When I asked what the group wanted to retain and remove from the CNL role there was general agreement that the patient and ward staff focus remain. As one participant said: “I want to retain the patient focus and the ward staff focus”. Others added, “I want to let go of the budget stuff…. some of the generic quality stuff some of the generic infection control stuff” and “the health and safety stuff”. One participant, however, wished to retain the quality and risk initiatives.

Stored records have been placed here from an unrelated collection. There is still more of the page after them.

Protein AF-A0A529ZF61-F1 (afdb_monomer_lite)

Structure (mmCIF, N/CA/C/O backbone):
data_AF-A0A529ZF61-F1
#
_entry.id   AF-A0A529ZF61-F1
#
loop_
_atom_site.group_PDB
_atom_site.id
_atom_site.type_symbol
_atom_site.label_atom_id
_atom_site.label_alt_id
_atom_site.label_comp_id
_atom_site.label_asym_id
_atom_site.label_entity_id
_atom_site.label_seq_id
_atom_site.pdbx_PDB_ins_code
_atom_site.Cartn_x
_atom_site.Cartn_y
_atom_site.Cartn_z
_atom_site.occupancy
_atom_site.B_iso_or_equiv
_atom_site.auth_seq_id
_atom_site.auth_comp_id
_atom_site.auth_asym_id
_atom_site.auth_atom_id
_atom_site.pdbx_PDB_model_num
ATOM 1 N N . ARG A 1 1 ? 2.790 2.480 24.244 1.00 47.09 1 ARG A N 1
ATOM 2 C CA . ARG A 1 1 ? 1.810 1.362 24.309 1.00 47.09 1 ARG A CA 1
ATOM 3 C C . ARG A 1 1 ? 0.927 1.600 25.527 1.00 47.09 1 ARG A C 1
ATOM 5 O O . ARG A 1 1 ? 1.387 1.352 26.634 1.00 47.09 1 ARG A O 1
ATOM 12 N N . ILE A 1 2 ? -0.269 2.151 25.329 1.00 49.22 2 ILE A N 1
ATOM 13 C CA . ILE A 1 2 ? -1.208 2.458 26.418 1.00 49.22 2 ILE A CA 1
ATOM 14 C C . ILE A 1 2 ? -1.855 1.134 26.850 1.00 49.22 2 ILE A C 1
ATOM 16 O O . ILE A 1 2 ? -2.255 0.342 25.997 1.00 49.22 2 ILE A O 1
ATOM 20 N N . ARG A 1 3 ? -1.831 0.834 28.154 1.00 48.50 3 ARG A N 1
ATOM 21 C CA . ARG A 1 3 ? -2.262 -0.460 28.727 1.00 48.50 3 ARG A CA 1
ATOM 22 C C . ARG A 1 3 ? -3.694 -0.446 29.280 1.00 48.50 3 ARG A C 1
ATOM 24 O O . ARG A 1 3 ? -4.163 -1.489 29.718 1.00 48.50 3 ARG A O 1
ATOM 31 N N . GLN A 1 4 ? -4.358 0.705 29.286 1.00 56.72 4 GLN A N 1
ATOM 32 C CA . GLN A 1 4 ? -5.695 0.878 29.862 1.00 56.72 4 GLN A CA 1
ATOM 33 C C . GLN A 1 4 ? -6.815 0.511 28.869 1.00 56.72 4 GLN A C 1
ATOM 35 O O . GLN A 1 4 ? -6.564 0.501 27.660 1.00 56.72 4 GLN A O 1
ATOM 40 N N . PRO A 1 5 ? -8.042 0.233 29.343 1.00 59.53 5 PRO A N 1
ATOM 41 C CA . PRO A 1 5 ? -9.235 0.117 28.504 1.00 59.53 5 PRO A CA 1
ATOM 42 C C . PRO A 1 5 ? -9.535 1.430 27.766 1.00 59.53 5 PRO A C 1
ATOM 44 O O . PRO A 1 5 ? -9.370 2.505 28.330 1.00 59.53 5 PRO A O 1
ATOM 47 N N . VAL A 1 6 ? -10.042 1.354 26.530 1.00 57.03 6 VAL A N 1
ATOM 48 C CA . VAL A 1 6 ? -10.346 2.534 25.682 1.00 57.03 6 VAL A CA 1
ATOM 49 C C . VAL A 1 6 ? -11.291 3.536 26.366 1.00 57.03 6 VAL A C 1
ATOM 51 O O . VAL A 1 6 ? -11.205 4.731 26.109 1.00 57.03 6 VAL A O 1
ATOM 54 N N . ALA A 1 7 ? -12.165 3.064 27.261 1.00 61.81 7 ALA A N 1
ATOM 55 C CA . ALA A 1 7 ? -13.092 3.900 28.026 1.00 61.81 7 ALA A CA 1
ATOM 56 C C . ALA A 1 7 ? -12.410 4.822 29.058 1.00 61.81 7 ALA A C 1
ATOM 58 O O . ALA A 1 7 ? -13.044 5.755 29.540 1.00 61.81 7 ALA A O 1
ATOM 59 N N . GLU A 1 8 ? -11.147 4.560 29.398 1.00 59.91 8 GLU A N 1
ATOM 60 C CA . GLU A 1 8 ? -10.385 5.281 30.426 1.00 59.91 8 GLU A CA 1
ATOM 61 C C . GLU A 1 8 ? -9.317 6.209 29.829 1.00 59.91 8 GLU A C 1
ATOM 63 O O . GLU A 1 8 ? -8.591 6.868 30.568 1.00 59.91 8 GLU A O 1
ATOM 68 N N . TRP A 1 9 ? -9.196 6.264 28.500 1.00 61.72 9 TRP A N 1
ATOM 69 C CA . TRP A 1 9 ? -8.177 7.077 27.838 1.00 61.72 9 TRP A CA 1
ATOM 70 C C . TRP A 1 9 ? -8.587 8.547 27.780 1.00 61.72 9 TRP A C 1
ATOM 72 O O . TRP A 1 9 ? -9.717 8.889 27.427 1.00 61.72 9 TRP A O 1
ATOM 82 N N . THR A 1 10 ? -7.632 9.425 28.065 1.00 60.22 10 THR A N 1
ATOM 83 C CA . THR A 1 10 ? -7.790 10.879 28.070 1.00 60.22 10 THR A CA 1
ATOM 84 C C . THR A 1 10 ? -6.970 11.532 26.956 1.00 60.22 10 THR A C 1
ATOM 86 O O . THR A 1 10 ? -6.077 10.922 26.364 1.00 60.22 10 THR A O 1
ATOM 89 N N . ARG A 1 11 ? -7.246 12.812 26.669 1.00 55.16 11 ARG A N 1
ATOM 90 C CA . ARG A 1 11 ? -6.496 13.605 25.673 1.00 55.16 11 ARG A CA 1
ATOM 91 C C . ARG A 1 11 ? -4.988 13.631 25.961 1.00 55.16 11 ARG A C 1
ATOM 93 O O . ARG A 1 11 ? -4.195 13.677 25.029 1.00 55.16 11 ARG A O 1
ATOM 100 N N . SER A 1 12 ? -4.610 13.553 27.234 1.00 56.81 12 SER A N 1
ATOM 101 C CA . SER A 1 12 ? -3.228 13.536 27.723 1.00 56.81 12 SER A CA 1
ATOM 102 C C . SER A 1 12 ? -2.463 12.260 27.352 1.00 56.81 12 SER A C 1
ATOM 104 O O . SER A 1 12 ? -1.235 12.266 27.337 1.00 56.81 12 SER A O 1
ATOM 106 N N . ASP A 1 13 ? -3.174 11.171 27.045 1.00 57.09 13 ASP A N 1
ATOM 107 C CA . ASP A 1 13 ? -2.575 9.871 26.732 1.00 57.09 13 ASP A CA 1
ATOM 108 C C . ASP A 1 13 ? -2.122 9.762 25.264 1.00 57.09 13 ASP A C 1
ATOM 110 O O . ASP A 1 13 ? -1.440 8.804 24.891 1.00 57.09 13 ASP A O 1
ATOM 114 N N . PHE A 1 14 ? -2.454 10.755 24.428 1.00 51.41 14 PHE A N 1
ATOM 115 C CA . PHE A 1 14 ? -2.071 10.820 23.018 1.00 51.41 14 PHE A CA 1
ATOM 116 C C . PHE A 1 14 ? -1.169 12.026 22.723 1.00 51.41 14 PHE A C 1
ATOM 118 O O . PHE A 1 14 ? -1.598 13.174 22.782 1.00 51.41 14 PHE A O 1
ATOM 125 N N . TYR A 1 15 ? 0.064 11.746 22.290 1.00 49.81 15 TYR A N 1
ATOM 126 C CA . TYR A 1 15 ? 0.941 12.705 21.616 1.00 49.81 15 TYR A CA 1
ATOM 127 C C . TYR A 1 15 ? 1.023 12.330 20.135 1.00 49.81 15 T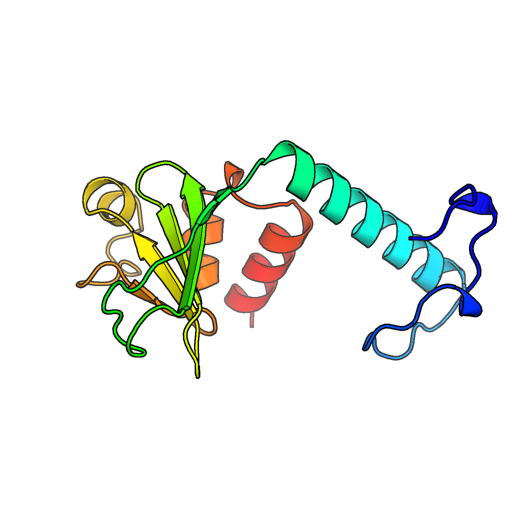YR A C 1
ATOM 129 O O . TYR A 1 15 ? 1.580 11.295 19.774 1.00 49.81 15 TYR A O 1
ATOM 137 N N . GLY A 1 16 ? 0.441 13.158 19.274 1.00 49.16 16 GLY A N 1
ATOM 138 C CA . GLY A 1 16 ? 0.479 12.992 17.827 1.00 49.16 16 GLY A CA 1
ATOM 139 C C . GLY A 1 16 ? 0.106 14.301 17.149 1.00 49.16 16 GLY A C 1
ATOM 140 O O . GLY A 1 16 ? -0.683 15.072 17.692 1.00 49.16 16 GLY A O 1
ATOM 141 N N . HIS A 1 17 ? 0.685 14.561 15.979 1.00 45.56 17 HIS A N 1
ATOM 142 C CA . HIS A 1 17 ? 0.456 15.761 15.173 1.00 45.56 17 HIS A CA 1
ATOM 143 C C . HIS A 1 17 ? -0.946 15.709 14.527 1.00 45.56 17 HIS A C 1
ATOM 145 O O . HIS A 1 17 ? -1.102 15.611 13.318 1.00 45.56 17 HIS A O 1
ATOM 151 N N . CYS A 1 18 ? -1.993 15.662 15.347 1.00 44.69 18 CYS A N 1
ATOM 152 C CA . CYS A 1 18 ? -3.380 15.775 14.921 1.00 44.69 18 CYS A CA 1
ATOM 153 C C . CYS A 1 18 ? -3.836 17.185 15.280 1.00 44.69 18 CYS A C 1
ATOM 155 O O . CYS A 1 18 ? -3.687 17.598 16.429 1.00 44.69 18 CYS A O 1
ATOM 157 N N . GLY A 1 19 ? -4.333 17.928 14.289 1.00 57.88 19 GLY A N 1
ATOM 158 C CA . GLY A 1 19 ? -4.872 19.276 14.479 1.00 57.88 19 GLY A CA 1
ATOM 159 C C . GLY A 1 19 ? -5.958 19.353 15.561 1.00 57.88 19 GLY A C 1
ATOM 160 O O . GLY A 1 19 ? -6.398 18.335 16.100 1.00 57.88 19 GLY A O 1
ATOM 161 N N . GLU A 1 20 ? -6.378 20.576 15.892 1.00 54.81 20 GLU A N 1
ATOM 162 C CA . GLU A 1 20 ? -7.343 20.843 16.965 1.00 54.81 20 GLU A CA 1
ATOM 163 C C . GLU A 1 20 ? -8.618 19.994 16.840 1.00 54.81 20 GLU A C 1
ATOM 165 O O . GLU A 1 20 ? -9.408 20.136 15.910 1.00 54.81 20 GLU A O 1
ATOM 170 N N . LEU A 1 21 ? -8.829 19.110 17.818 1.00 65.94 21 LEU A N 1
ATOM 171 C CA . LEU A 1 21 ? -10.090 18.402 18.015 1.00 65.94 21 LEU A CA 1
ATOM 172 C C . LEU A 1 21 ? -11.014 19.284 18.864 1.00 65.94 21 LEU A C 1
ATOM 174 O O . LEU A 1 21 ? -10.638 19.655 19.983 1.00 65.94 21 LEU A O 1
ATOM 178 N N . ALA A 1 22 ? -12.189 19.599 18.310 1.00 68.06 22 ALA A N 1
ATOM 179 C CA . ALA A 1 22 ? -13.136 20.590 18.826 1.00 68.06 22 ALA A CA 1
ATOM 180 C C . ALA A 1 22 ? -13.744 20.232 20.194 1.00 68.06 22 ALA A C 1
ATOM 182 O O . ALA A 1 22 ? -13.968 21.120 21.011 1.00 68.06 22 ALA A O 1
ATOM 183 N N . ASP A 1 23 ? -13.985 18.945 20.463 1.00 77.56 23 ASP A N 1
ATOM 184 C CA . ASP A 1 23 ? -14.584 18.473 21.714 1.00 77.56 23 ASP A CA 1
ATOM 185 C C . ASP A 1 23 ? -14.222 17.005 22.036 1.00 77.56 23 ASP A C 1
ATOM 187 O O . ASP A 1 23 ? -13.481 16.329 21.311 1.00 77.56 23 ASP A O 1
ATOM 191 N N . GLU A 1 24 ? -14.727 16.510 23.170 1.00 76.69 24 GLU A N 1
ATOM 192 C CA . GLU A 1 24 ? -14.509 15.137 23.635 1.00 76.69 24 GLU A CA 1
ATOM 193 C C . GLU A 1 24 ? -15.136 14.084 22.705 1.00 76.69 24 GLU A C 1
ATOM 195 O O . GLU A 1 24 ? -14.571 13.003 22.525 1.00 76.69 24 GLU A O 1
ATOM 200 N N . ALA A 1 25 ? -16.278 14.379 22.080 1.00 79.12 25 ALA A N 1
ATOM 201 C CA . ALA A 1 25 ? -16.935 13.452 21.164 1.00 79.12 25 ALA A CA 1
ATOM 202 C C . ALA A 1 25 ? -16.105 13.268 19.884 1.00 79.12 25 ALA A C 1
ATOM 204 O O . ALA A 1 25 ? -15.877 12.133 19.456 1.00 79.12 25 ALA A O 1
ATOM 205 N N . ALA A 1 26 ? -15.570 14.359 19.331 1.00 77.31 26 ALA A N 1
ATOM 206 C CA . ALA A 1 26 ? -14.634 14.350 18.212 1.00 77.31 26 ALA A CA 1
ATOM 207 C C . ALA A 1 26 ? -13.347 13.586 18.560 1.00 77.31 26 ALA A C 1
ATOM 209 O O . ALA A 1 26 ? -12.848 12.804 17.747 1.00 77.31 26 ALA A O 1
ATOM 210 N N . PHE A 1 27 ? -12.840 13.746 19.787 1.00 76.69 27 PHE A N 1
ATOM 211 C CA . PHE A 1 27 ? -11.702 12.969 20.277 1.00 76.69 27 PHE A CA 1
ATOM 212 C C . PHE A 1 27 ? -12.002 11.469 20.335 1.00 76.69 27 PHE A C 1
ATOM 214 O O . PHE A 1 27 ? -11.260 10.675 19.757 1.00 76.69 27 PHE A O 1
ATOM 221 N N . ARG A 1 28 ? -13.114 11.066 20.960 1.00 78.81 28 ARG A N 1
ATOM 222 C CA . ARG A 1 28 ? -13.519 9.654 21.053 1.00 78.81 28 ARG A CA 1
ATOM 223 C C . ARG A 1 28 ? -13.736 9.035 19.673 1.00 78.81 28 ARG A C 1
ATOM 225 O O . ARG A 1 28 ? -13.251 7.933 19.423 1.00 78.81 28 ARG A O 1
ATOM 232 N N . ALA A 1 29 ? -14.396 9.748 18.761 1.00 80.69 29 ALA A N 1
ATOM 233 C CA . ALA A 1 29 ? -14.576 9.302 17.382 1.00 80.69 29 ALA A CA 1
ATOM 234 C C . ALA A 1 29 ? -13.226 9.085 16.680 1.00 80.69 29 ALA A C 1
ATOM 236 O O . ALA A 1 29 ? -13.027 8.060 16.025 1.00 80.69 29 ALA A O 1
ATOM 237 N N . LYS A 1 30 ? -12.264 9.998 16.875 1.00 78.25 30 LYS A N 1
ATOM 238 C CA . LYS A 1 30 ? -10.925 9.863 16.295 1.00 78.25 30 LYS A CA 1
ATOM 239 C C . LYS A 1 30 ? -10.156 8.680 16.876 1.00 78.25 30 LYS A C 1
ATOM 241 O O . LYS A 1 30 ? -9.515 7.949 16.124 1.00 78.25 30 LYS A O 1
ATOM 246 N N . VAL A 1 31 ? -10.241 8.460 18.187 1.00 83.25 31 VAL A N 1
ATOM 247 C CA . VAL A 1 31 ? -9.620 7.306 18.856 1.00 83.25 31 VAL A CA 1
ATOM 248 C C . VAL A 1 31 ? -10.198 5.995 18.326 1.00 83.25 31 VAL A C 1
ATOM 250 O O . VAL A 1 31 ? -9.433 5.087 18.005 1.00 83.25 31 VAL A O 1
ATOM 253 N N . LEU A 1 32 ? -11.523 5.901 18.181 1.00 84.38 32 LEU A N 1
ATOM 254 C CA . LEU A 1 32 ? -12.179 4.718 17.617 1.00 84.38 32 LEU A CA 1
ATOM 255 C C . LEU A 1 32 ? -11.751 4.466 16.166 1.00 84.38 32 LEU A C 1
ATOM 257 O O . LEU A 1 32 ? -11.421 3.335 15.821 1.00 84.38 32 LEU A O 1
ATOM 261 N N . GLU A 1 33 ? -11.673 5.510 15.338 1.00 84.00 33 GLU A N 1
ATOM 262 C CA . GLU A 1 33 ? -11.172 5.400 13.963 1.00 84.00 33 GLU A CA 1
ATOM 263 C C . GLU A 1 33 ? -9.716 4.907 13.918 1.00 84.00 33 GLU A C 1
ATOM 265 O O . GLU A 1 33 ? -9.391 4.015 13.136 1.00 84.00 33 GLU A O 1
ATOM 270 N N . GLN A 1 34 ? -8.834 5.447 14.768 1.00 83.00 34 GLN A N 1
ATOM 271 C CA . GLN A 1 34 ? -7.437 5.004 14.847 1.00 83.00 34 GLN A CA 1
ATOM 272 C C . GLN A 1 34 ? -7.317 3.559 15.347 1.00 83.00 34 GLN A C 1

The budget was again raised with a further general acknowledgement that it was not a priority for Clinical Nurse Leaders. One participant rated it as the lowest priority at this time and another responded: “It’s interesting though, because I believe that while that’s
how we view it, I don’t believe other people view it quite like that for us”. This statement seemed to bring the meeting to a natural close with an action point for one of the participants. The participant was to compare the change in the position description and bring her findings back to the group at meeting six.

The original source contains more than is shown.